Task: Please give back only the lines below from the one containing "ATOM 44 C CA . HIS" to the one containing "ATOM 55 C C", each repeated word for word, both ends included.

Data entries
^^^^

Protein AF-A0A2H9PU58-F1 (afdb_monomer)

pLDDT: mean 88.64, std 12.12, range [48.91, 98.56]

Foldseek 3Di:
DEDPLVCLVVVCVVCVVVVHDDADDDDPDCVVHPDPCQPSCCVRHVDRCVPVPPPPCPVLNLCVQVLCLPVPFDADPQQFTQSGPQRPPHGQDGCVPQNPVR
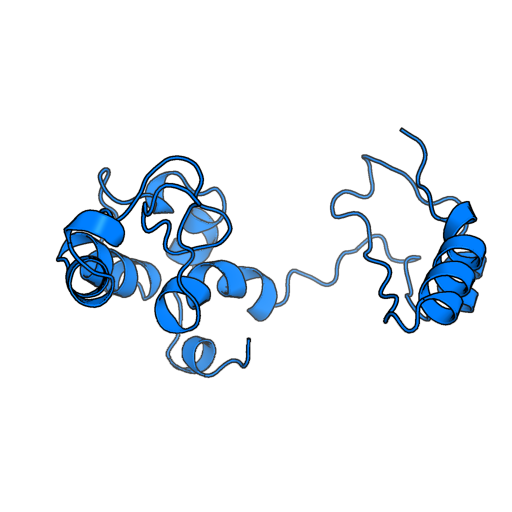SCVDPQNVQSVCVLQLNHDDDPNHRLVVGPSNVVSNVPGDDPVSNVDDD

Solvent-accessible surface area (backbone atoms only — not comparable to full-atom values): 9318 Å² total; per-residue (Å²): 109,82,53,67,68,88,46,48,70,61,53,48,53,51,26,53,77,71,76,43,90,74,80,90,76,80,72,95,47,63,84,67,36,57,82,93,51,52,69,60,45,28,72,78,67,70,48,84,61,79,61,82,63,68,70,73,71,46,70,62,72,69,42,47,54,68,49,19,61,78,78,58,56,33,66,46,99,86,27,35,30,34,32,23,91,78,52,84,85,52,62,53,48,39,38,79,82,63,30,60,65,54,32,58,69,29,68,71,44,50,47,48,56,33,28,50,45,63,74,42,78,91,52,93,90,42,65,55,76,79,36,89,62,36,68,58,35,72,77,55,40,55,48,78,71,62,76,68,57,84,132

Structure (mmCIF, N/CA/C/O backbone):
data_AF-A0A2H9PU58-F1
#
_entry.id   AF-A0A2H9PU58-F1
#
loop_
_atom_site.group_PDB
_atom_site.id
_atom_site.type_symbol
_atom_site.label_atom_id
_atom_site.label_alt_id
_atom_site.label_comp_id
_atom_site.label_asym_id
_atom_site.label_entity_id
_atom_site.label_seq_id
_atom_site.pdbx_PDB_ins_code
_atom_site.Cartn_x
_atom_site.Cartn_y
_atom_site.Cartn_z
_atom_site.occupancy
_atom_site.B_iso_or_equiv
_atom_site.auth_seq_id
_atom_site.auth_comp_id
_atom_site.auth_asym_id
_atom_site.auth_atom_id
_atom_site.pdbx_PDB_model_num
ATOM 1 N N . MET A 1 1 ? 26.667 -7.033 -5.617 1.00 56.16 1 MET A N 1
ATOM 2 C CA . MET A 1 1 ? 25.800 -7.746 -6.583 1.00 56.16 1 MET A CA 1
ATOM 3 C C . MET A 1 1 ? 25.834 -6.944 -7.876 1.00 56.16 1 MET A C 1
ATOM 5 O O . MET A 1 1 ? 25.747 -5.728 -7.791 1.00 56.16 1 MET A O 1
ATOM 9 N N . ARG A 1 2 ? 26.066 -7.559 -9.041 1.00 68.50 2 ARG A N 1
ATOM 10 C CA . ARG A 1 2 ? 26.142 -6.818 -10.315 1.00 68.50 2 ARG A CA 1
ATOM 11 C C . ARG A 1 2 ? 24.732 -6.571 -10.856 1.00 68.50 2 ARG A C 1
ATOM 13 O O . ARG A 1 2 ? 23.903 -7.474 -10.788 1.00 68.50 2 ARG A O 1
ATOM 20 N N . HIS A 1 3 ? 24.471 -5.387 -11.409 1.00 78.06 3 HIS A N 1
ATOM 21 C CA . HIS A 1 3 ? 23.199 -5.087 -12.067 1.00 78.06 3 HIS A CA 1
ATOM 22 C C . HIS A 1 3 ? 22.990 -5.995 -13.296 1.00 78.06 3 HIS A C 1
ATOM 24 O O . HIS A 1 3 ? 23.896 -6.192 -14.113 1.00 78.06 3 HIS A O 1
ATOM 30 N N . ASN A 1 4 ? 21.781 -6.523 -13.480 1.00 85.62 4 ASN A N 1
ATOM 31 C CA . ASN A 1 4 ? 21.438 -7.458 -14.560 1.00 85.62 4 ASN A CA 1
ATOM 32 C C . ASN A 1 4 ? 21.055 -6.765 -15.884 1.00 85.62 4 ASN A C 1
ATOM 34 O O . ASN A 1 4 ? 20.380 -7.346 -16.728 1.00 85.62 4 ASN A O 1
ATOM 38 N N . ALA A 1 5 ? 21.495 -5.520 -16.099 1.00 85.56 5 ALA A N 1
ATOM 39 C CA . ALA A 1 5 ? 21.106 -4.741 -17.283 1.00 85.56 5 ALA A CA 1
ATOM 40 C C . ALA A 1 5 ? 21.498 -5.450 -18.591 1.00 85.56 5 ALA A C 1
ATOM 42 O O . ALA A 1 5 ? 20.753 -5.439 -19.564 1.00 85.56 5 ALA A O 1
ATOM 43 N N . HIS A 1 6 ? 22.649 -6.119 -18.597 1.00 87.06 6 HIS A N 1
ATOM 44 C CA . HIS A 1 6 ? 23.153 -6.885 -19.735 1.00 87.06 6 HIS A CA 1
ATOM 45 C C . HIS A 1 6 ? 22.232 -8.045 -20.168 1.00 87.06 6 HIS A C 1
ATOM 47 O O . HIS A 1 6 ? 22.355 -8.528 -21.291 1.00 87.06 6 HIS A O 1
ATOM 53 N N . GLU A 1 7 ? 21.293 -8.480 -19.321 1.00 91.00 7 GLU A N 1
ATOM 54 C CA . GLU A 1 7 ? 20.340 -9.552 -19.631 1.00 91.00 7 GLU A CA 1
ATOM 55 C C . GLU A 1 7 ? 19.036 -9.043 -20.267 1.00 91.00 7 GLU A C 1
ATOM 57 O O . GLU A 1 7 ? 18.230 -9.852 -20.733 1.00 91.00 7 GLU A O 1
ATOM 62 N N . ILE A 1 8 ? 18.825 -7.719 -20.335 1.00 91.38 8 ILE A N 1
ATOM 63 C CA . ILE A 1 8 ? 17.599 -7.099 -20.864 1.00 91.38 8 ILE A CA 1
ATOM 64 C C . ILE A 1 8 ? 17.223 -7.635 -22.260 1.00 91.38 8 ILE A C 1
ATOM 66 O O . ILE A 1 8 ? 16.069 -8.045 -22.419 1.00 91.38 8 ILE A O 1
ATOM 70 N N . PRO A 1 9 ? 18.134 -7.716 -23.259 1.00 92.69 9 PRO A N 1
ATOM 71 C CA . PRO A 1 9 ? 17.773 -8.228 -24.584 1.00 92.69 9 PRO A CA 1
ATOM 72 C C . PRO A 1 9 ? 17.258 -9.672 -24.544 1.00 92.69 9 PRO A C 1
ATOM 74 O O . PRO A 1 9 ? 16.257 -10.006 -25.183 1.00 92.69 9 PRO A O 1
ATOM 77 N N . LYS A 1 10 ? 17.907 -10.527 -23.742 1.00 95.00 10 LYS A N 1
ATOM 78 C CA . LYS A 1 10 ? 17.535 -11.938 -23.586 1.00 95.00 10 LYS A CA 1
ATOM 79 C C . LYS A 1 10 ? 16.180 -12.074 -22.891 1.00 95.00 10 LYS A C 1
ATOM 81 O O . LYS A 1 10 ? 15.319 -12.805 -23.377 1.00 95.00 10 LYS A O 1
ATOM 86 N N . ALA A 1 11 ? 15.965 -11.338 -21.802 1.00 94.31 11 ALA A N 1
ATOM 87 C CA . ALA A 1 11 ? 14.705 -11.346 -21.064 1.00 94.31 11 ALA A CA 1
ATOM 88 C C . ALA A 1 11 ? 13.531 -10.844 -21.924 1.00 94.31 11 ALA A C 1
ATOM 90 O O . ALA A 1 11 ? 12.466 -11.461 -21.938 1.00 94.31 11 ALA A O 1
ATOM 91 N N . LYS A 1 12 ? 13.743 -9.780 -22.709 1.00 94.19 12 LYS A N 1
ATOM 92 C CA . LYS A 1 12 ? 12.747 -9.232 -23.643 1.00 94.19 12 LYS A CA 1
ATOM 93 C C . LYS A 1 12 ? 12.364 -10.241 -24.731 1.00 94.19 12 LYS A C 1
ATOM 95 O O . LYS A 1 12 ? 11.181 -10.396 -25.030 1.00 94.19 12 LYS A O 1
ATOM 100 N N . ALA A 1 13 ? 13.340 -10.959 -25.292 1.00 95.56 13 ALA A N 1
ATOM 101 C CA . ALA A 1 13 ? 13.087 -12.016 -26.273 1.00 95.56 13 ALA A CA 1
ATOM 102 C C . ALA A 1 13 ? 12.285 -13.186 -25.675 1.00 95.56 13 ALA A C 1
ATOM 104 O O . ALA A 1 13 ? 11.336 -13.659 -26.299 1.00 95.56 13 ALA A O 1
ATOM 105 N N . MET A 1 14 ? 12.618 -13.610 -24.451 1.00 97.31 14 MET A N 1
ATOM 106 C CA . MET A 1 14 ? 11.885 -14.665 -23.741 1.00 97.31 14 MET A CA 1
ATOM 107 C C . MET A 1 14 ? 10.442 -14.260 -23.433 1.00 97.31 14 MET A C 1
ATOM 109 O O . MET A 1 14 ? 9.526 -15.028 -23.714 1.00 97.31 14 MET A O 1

^^^^

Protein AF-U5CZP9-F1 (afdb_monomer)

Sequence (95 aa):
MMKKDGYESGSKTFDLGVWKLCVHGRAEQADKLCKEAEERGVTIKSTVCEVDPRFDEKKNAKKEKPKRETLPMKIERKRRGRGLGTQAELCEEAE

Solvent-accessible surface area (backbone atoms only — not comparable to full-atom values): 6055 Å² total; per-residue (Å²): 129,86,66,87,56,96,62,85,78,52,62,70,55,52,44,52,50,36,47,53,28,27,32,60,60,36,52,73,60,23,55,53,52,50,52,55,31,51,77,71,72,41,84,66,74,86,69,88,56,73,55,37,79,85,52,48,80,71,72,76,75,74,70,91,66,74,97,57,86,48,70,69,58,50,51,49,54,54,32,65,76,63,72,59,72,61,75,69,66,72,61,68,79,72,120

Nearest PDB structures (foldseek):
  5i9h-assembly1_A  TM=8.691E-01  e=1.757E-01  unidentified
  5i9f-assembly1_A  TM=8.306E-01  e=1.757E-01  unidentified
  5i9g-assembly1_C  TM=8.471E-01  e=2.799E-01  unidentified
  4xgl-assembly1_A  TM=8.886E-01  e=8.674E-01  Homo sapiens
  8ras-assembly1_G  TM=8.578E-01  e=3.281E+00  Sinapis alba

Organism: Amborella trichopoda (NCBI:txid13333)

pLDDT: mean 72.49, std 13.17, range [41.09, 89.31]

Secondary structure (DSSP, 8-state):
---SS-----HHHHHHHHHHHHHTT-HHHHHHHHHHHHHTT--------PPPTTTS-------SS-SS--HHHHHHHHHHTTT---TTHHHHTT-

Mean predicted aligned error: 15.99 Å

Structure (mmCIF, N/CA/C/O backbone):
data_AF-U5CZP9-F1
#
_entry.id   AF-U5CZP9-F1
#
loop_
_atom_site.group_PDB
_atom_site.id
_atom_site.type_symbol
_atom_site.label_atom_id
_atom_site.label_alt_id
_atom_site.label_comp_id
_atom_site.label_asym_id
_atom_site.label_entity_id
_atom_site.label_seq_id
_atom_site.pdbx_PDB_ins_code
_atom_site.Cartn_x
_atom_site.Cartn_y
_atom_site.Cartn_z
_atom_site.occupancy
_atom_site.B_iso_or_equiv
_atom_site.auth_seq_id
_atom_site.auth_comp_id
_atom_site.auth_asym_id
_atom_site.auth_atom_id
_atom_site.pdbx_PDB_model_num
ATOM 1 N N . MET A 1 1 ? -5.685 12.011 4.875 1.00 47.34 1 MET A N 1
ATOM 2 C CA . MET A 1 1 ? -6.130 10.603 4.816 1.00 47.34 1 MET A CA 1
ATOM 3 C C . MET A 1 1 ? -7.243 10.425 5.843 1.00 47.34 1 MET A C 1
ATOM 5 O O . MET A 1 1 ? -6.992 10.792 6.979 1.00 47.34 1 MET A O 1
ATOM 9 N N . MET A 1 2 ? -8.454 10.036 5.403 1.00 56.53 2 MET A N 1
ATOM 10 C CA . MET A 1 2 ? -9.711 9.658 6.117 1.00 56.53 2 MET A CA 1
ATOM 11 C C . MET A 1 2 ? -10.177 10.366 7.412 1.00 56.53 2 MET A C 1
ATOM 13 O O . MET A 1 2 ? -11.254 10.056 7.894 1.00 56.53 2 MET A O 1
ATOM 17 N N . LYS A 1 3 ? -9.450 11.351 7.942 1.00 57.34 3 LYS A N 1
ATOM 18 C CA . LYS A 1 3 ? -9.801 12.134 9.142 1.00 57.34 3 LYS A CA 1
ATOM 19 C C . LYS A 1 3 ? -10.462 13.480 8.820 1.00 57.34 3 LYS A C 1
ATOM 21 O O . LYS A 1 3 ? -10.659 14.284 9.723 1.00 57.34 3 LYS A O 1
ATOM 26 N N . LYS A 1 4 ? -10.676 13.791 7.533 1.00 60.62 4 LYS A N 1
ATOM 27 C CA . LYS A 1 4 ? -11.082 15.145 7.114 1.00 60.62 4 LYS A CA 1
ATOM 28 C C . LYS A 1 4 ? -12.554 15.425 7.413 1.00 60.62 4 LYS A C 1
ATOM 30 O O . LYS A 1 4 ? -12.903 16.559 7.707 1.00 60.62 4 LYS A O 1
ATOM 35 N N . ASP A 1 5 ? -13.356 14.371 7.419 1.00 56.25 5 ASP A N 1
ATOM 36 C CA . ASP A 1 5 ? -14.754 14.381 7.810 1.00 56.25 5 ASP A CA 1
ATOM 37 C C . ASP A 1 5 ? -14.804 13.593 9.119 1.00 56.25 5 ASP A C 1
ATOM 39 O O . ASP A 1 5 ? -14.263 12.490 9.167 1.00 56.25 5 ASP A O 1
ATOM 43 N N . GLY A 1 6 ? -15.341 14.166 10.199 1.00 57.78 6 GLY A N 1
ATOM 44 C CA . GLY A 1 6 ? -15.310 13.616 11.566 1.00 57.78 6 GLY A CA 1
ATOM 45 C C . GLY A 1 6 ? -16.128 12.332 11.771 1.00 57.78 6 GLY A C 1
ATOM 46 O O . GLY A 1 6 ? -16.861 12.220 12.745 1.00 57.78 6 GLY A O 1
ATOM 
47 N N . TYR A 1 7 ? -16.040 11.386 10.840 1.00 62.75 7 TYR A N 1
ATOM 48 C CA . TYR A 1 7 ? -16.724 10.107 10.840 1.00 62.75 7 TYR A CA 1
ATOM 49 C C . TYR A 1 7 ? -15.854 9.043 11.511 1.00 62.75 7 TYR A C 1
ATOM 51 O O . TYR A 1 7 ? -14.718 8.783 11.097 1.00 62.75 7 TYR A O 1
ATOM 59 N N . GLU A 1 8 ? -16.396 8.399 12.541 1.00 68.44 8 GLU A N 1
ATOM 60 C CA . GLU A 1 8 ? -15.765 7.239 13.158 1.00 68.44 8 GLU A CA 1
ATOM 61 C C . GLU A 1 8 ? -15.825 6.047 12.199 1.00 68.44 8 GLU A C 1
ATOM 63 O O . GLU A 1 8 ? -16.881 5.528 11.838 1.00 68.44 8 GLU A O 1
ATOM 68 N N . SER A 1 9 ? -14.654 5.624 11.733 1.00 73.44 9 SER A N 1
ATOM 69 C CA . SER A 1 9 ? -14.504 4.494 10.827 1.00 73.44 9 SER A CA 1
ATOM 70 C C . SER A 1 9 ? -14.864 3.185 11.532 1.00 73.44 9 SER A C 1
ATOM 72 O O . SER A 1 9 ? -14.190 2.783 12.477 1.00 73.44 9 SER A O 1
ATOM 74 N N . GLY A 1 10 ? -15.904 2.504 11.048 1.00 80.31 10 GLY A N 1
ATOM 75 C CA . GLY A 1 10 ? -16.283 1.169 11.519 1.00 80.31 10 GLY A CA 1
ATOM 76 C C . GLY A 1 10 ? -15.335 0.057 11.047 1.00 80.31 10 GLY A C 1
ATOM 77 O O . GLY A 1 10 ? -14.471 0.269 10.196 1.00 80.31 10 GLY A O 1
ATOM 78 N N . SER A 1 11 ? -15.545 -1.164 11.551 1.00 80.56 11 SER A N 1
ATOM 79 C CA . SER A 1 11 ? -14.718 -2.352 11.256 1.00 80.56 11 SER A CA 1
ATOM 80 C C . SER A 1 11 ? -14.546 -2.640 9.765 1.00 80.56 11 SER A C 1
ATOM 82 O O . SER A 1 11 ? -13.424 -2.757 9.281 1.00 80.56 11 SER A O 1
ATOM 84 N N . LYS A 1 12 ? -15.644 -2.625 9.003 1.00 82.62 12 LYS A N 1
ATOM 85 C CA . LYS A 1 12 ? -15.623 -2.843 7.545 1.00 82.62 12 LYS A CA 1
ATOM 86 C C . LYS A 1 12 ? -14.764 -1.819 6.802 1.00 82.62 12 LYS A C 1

^^^^

Answer section:
ATOM 44 C CA . HIS A 1 6 ? 23.153 -6.885 -19.735 1.00 87.06 6 HIS A CA 1
ATOM 45 C C . HIS A 1 6 ? 22.232 -8.045 -20.168 1.00 87.06 6 HIS A C 1
ATOM 47 O O . HIS A 1 6 ? 22.355 -8.528 -21.291 1.00 87.06 6 HIS A O 1
ATOM 53 N N . GLU A 1 7 ? 21.293 -8.480 -19.321 1.00 91.00 7 GLU A N 1
ATOM 54 C CA . GLU A 1 7 ? 20.340 -9.552 -19.631 1.00 91.00 7 GLU A CA 1
ATOM 55 C C . GLU A 1 7 ? 19.036 -9.043 -20.267 1.00 91.00 7 GLU A C 1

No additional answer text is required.